When writing out the entries below, keep only the lines from the line with "ATOM 34 C CA" to the line with "ATOM 44 N N", both included, exactly as they are, and leave the pictures aside.

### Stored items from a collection
------------------------------------

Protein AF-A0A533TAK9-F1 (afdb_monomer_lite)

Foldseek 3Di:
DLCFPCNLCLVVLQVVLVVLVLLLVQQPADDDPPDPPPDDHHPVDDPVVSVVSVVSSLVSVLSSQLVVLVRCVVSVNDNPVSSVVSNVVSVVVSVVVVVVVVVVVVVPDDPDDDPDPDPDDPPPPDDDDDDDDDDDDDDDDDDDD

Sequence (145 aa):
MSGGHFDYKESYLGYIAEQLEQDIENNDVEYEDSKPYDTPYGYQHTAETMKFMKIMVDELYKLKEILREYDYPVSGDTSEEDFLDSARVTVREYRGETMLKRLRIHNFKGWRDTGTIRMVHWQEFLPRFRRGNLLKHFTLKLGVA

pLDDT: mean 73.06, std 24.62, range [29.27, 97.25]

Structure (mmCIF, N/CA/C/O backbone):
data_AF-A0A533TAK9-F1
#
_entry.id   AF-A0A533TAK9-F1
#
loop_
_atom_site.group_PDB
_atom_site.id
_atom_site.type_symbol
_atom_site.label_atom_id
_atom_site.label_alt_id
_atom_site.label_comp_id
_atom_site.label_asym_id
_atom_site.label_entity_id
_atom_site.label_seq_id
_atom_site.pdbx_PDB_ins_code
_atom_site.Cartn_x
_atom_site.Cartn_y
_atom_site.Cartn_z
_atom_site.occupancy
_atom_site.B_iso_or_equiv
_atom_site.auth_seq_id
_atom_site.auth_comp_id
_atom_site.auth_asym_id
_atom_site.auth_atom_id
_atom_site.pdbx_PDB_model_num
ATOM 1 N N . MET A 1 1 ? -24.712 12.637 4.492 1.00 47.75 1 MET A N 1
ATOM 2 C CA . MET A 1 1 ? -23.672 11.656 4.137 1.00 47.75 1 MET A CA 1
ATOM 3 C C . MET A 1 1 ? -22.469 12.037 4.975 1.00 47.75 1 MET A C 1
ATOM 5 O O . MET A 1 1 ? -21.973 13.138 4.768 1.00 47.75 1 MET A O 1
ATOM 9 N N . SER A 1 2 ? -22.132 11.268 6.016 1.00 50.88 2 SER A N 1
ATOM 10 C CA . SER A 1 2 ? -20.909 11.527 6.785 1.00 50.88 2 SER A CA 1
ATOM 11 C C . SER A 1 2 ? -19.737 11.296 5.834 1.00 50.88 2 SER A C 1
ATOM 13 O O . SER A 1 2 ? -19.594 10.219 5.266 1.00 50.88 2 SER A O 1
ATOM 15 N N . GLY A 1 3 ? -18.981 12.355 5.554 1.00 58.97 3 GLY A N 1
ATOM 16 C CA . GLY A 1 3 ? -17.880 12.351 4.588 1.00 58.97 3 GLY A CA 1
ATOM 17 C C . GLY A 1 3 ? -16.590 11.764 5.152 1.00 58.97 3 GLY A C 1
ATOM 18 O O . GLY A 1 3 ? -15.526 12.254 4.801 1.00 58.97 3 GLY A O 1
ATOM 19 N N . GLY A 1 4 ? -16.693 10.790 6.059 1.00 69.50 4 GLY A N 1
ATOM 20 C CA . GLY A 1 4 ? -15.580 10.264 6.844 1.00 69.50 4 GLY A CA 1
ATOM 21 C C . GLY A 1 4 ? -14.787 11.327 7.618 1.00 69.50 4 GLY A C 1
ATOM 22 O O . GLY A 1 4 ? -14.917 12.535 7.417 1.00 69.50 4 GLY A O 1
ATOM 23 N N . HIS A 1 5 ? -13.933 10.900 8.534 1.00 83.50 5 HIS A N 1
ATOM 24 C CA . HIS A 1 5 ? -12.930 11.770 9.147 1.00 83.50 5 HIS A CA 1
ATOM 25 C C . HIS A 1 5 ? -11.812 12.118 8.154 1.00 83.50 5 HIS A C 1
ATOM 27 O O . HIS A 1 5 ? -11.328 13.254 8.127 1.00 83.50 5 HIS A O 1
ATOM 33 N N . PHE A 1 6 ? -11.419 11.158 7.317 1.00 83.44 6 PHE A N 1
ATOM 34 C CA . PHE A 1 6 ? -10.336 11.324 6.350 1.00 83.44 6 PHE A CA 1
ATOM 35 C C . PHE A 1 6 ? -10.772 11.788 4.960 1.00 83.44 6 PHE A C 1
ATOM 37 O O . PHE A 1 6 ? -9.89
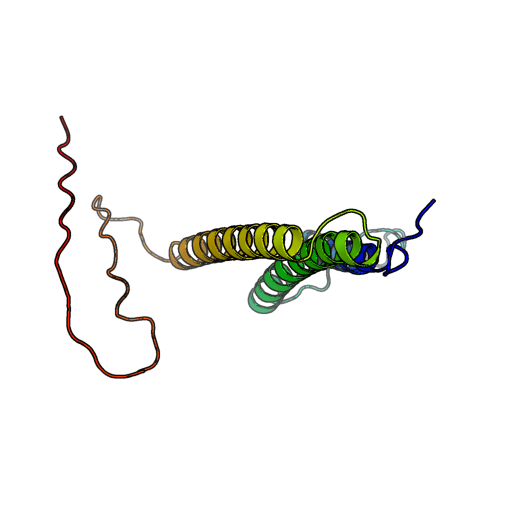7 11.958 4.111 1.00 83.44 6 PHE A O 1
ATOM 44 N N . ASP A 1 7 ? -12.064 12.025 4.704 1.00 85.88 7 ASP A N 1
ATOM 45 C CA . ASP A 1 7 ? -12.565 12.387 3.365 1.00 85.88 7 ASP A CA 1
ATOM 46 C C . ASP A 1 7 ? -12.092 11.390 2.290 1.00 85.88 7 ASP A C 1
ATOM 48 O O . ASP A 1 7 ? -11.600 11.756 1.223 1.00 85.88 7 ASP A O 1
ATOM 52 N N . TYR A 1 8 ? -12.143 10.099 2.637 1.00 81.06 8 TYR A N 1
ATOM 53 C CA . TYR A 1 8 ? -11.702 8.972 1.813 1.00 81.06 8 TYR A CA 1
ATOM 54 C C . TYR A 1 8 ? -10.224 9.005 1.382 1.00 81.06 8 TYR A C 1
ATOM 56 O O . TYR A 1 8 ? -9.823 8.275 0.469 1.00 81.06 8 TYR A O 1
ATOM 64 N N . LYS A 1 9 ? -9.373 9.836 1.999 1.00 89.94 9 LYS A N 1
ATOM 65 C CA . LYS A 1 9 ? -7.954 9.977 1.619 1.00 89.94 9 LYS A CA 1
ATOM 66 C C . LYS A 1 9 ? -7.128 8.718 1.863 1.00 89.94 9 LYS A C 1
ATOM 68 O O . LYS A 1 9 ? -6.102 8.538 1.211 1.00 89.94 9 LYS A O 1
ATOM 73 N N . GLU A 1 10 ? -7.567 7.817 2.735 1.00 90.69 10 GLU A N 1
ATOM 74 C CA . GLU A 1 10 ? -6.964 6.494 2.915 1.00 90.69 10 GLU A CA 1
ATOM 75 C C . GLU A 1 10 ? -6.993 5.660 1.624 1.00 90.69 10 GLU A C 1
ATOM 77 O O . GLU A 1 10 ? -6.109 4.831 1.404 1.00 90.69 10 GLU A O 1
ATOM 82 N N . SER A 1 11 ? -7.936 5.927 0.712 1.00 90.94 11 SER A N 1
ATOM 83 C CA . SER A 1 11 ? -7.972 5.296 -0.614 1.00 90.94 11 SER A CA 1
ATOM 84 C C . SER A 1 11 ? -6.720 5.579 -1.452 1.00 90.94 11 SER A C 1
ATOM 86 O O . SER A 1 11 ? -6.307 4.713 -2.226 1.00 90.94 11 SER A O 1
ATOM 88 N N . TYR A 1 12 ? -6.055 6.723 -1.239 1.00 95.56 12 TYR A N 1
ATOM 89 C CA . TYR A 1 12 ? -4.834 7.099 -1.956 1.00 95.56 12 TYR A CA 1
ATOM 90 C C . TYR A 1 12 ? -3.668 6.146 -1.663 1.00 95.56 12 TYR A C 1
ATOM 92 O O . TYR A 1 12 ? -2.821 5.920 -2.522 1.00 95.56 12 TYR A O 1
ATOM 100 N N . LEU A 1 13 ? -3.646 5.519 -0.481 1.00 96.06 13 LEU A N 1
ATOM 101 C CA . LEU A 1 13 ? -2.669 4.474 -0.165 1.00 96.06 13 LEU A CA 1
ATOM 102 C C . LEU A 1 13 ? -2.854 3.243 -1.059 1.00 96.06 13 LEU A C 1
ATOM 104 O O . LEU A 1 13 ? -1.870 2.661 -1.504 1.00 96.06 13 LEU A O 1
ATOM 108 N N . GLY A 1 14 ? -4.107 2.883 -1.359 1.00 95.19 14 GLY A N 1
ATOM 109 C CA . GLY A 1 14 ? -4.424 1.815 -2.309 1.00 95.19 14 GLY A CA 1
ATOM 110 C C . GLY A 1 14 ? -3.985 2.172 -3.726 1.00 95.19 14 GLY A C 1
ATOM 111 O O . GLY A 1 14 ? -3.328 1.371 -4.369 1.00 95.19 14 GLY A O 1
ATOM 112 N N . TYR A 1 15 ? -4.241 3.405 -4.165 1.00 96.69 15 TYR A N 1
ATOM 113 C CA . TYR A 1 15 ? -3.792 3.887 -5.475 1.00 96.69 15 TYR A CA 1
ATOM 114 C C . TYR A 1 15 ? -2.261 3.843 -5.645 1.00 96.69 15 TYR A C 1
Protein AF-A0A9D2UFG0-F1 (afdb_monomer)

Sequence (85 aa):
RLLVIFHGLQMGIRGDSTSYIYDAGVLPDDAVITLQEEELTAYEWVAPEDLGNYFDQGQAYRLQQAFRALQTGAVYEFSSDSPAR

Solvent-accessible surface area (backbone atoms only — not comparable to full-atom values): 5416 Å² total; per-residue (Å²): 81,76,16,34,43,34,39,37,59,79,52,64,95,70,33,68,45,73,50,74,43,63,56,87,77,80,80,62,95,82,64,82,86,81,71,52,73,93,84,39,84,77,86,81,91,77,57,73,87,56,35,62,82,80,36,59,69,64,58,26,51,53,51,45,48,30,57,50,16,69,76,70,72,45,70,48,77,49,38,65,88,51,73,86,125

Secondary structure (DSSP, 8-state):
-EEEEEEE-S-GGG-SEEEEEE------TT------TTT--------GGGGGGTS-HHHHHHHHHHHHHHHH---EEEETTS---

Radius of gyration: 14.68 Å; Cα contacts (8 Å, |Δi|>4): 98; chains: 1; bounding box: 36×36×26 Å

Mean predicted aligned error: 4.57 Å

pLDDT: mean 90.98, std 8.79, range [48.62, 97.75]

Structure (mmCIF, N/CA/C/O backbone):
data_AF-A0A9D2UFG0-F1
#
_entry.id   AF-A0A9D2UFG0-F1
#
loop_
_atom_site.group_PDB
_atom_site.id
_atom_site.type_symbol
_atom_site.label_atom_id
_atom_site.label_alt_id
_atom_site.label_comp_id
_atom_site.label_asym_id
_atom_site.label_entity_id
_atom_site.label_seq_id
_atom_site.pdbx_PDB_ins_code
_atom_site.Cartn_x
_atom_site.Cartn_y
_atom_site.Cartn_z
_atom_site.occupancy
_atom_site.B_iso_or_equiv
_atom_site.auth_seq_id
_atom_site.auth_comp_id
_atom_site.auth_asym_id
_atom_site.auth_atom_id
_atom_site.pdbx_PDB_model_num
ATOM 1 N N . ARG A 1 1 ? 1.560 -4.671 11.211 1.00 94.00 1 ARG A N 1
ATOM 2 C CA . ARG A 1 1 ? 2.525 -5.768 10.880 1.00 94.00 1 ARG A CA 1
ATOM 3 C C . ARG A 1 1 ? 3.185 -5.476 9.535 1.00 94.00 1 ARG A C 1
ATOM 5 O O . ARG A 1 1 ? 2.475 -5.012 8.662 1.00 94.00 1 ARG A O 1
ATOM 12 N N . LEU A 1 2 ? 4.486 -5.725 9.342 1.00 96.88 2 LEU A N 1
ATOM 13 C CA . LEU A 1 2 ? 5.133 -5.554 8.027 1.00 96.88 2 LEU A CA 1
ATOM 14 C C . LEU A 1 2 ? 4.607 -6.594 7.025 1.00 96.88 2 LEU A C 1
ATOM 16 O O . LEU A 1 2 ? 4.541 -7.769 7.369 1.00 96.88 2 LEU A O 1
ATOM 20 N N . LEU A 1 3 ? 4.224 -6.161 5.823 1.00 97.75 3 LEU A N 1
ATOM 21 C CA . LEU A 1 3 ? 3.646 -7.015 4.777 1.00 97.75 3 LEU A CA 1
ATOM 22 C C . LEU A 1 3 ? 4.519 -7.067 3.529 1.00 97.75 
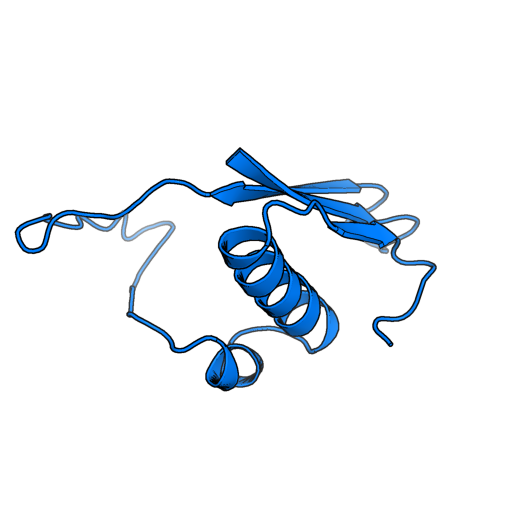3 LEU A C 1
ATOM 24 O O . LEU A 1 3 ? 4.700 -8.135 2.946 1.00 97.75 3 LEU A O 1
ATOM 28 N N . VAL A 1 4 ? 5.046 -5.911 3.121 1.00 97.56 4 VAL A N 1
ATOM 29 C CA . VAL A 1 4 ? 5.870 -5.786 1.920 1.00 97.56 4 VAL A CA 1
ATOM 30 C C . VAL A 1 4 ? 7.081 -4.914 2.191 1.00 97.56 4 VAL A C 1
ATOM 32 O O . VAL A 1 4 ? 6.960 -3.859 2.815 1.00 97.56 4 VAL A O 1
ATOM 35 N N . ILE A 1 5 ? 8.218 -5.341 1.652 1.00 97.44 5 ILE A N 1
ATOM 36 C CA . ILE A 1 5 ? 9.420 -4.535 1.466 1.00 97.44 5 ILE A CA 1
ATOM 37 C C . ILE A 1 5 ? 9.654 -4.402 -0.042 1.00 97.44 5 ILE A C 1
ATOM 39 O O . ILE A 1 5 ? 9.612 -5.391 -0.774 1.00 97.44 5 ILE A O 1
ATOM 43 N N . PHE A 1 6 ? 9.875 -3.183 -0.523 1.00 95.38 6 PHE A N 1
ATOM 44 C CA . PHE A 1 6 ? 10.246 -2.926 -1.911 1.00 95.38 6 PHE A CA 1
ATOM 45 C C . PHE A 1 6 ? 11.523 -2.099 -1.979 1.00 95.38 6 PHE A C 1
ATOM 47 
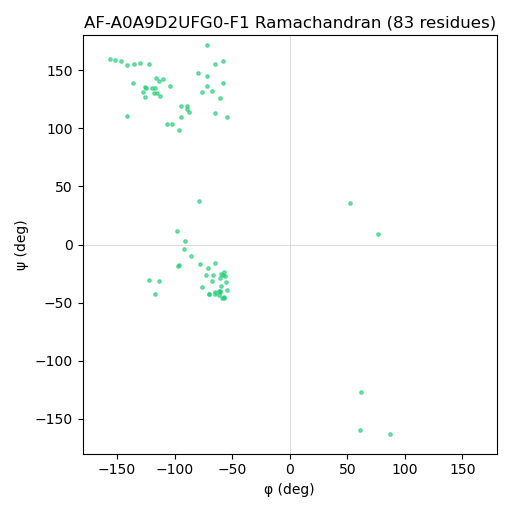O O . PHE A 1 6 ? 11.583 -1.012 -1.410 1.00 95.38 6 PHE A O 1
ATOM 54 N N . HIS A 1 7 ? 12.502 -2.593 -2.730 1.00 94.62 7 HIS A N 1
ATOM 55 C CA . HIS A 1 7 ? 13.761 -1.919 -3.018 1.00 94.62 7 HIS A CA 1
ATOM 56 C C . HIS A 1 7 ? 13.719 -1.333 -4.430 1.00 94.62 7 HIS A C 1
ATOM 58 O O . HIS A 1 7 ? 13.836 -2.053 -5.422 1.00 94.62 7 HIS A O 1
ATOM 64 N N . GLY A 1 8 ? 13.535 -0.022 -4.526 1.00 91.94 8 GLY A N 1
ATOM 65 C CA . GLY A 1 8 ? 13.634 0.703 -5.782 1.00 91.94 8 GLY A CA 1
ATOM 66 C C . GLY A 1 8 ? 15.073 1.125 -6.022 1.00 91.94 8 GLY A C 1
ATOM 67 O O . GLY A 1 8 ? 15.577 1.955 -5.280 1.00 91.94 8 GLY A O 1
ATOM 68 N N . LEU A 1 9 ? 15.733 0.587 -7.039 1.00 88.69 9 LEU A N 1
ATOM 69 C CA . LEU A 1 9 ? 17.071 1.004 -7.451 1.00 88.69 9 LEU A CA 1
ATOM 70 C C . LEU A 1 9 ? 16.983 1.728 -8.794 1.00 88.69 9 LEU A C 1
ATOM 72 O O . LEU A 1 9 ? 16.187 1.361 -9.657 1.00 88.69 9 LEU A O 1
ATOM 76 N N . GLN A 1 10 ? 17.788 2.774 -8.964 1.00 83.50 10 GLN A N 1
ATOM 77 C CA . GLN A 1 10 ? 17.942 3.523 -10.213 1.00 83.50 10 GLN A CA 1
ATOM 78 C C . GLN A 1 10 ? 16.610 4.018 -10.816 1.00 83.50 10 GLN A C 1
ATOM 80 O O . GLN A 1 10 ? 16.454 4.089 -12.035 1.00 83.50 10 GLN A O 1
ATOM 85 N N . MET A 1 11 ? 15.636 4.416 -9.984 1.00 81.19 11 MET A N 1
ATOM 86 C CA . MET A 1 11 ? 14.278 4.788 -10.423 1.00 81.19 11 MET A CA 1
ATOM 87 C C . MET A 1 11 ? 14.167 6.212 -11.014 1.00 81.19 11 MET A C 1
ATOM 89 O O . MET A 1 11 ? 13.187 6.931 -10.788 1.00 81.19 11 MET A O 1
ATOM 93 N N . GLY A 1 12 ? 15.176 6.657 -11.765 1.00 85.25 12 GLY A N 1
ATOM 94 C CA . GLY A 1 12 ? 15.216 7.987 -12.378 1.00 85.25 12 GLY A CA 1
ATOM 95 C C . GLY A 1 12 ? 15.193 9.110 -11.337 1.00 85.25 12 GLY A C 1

------------------------------------

### Answer below
ATOM 34 C CA . PHE A 1 6 ? -10.336 11.324 6.350 1.00 83.44 6 PHE A CA 1
ATOM 35 C C . PHE A 1 6 ? -10.772 11.788 4.960 1.00 83.44 6 PHE A C 1
ATOM 37 O O . PHE A 1 6 ? -9.89
7 11.958 4.111 1.00 83.44 6 PHE A O 1
ATOM 44 N N . ASP A 1 7 ? -12.064 12.025 4.704 1.00 85.88 7 ASP A N 1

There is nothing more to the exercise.